Below we use BigSleep to generate images based on the following abstract concept text prompts: color, emotion, spatial direction, and number counting. All generation uses the same latent code (which decodes into a dog image) as the starting point, and the training process is halted when we find the generated image no longer shows significant changes / improvement as compared to the last displayed epoch. The images generated are logged using the wandb library.
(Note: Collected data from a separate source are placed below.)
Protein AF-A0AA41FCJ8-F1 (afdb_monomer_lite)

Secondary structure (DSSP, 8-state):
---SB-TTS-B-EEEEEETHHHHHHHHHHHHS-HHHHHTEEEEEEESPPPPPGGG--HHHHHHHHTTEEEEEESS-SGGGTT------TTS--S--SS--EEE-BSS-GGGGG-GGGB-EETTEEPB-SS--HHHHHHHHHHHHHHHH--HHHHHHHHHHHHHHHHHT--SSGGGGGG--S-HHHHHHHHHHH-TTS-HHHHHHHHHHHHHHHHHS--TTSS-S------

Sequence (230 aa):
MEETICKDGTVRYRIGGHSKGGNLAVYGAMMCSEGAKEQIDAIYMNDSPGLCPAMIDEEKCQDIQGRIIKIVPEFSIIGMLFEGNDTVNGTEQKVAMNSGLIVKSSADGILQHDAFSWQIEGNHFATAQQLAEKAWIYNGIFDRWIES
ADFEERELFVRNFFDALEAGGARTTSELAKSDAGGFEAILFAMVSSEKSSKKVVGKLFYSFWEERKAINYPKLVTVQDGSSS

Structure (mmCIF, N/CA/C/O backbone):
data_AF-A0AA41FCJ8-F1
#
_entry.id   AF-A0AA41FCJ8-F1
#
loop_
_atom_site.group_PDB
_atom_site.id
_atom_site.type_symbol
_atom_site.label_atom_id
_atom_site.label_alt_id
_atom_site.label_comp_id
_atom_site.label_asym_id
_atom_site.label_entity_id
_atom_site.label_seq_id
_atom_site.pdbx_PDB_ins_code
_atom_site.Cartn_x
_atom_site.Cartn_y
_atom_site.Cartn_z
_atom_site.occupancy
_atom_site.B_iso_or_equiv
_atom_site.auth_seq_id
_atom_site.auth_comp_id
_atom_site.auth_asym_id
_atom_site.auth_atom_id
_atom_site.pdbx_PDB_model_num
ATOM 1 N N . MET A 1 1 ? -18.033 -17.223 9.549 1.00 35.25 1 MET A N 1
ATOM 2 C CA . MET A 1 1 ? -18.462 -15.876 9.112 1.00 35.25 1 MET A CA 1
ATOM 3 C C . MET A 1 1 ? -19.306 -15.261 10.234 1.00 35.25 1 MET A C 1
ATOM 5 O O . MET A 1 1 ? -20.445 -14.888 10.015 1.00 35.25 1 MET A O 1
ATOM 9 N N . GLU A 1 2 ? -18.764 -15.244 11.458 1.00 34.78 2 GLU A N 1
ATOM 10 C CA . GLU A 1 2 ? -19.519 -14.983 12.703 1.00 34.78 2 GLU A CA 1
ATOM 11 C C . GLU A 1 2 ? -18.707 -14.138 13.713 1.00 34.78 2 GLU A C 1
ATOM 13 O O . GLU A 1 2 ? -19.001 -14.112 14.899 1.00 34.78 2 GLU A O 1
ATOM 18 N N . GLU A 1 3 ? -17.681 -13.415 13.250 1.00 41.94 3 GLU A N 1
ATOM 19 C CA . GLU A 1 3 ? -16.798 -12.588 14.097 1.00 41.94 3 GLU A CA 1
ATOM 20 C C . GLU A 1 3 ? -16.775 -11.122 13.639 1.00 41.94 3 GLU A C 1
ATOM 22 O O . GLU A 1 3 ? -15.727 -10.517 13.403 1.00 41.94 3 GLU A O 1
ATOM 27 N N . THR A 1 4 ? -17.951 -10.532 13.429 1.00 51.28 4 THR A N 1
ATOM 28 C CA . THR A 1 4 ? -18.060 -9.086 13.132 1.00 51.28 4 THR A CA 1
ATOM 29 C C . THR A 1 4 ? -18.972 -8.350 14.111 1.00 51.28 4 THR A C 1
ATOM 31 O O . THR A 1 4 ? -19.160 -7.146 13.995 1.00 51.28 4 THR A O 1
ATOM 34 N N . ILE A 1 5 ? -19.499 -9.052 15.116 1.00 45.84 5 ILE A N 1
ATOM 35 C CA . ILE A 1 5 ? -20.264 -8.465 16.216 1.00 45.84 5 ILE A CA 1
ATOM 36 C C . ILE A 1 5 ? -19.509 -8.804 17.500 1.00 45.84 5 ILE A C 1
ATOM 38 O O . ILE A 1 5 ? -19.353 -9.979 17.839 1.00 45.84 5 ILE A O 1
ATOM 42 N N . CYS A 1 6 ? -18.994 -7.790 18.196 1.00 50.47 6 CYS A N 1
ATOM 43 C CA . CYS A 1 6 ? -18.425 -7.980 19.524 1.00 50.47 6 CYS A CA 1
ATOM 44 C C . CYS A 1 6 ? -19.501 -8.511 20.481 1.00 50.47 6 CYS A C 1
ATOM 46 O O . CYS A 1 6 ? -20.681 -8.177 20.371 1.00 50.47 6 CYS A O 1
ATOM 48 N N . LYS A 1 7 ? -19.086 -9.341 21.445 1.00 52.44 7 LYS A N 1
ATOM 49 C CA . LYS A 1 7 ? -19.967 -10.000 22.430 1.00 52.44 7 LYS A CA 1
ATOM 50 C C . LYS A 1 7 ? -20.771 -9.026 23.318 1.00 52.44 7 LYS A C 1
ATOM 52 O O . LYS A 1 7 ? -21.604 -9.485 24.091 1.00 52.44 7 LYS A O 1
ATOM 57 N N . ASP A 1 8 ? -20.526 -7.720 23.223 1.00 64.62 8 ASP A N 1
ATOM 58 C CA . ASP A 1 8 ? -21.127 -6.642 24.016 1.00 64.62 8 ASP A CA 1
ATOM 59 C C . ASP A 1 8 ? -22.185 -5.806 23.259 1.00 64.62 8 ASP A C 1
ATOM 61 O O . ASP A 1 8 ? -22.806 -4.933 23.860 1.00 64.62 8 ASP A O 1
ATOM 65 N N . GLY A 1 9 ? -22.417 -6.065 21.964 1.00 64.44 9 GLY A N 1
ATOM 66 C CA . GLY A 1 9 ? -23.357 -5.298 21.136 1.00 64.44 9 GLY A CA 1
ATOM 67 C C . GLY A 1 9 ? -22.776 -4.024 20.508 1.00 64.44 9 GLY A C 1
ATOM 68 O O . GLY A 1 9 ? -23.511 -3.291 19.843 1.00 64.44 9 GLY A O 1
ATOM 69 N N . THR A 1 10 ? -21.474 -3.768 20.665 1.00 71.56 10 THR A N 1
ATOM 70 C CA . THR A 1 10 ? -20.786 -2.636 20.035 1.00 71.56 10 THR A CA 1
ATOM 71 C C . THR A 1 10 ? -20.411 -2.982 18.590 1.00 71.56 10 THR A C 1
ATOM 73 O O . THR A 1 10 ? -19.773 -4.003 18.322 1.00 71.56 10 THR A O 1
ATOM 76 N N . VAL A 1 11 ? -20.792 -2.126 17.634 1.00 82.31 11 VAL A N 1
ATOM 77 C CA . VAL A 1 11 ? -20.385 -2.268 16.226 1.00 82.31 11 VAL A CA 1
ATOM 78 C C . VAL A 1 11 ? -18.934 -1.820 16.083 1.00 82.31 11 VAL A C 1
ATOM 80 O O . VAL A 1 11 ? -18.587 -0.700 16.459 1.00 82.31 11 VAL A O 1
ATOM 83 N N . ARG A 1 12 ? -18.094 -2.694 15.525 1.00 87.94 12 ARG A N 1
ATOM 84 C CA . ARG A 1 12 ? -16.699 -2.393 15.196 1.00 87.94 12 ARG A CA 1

Reproduce the results with this Colab Notebook

Color

The model performs well on color-related prompts, and the color traits are obviously demonstrated in the image, although the entire image is not necessarily realistic.

Emotion

In general, the model also performs well on emotion-related prompts. For example, the "happy" prompt generates images with smiley "faces", the "sad" prompt generates images with tear drops and frowning-like "faces", the "shocked" prompt generates a surprised-like facial expression (of a bird or fish?). The "calm" prompt is extremely interesting because it generates scenery-like images that makes you feel calm when looking at it. The only prompt which does not perform well is "energetic", which generates a bird-like object but without any strong relevance with the prompt.

Counting

The model does not perform well on counting-related prompts, as pointed out in the paper as well. We try to input text prompts from "one cup" to "three cups", but it only generates cup-related images (e.g. a beer-like image for "one cup", and several cup-like objects for the other two prompts). It seems like the model has ignored the contextual information provided by numbers, and pays more attention to the noun object.

Spatial Directions

on top of, above, below, back front
The model also perform weakly on spatial direction related prompts in general. The slightly better ones might be " a dog beside a cat" and "a cup on top of a box", which vaguely shows such spatial information. For the remaining prompts, although the generated image shows relevance to the noun objects ("dog" and "cat"), but the spatial information are largely ignored.

Conclusion

In conclusion, we find several strengths and limitations of using CLIP + BigGAN model for image generation based on abstract concepts:
There is still a long way for (pre-trained) deep learning models to accurately capture abstract, high level concepts in both visual and text cues under zero-shot learning conditions. However, combining computer vision and natural language processing would continue to be an interesting approach to further improve the frontiers of this research domain.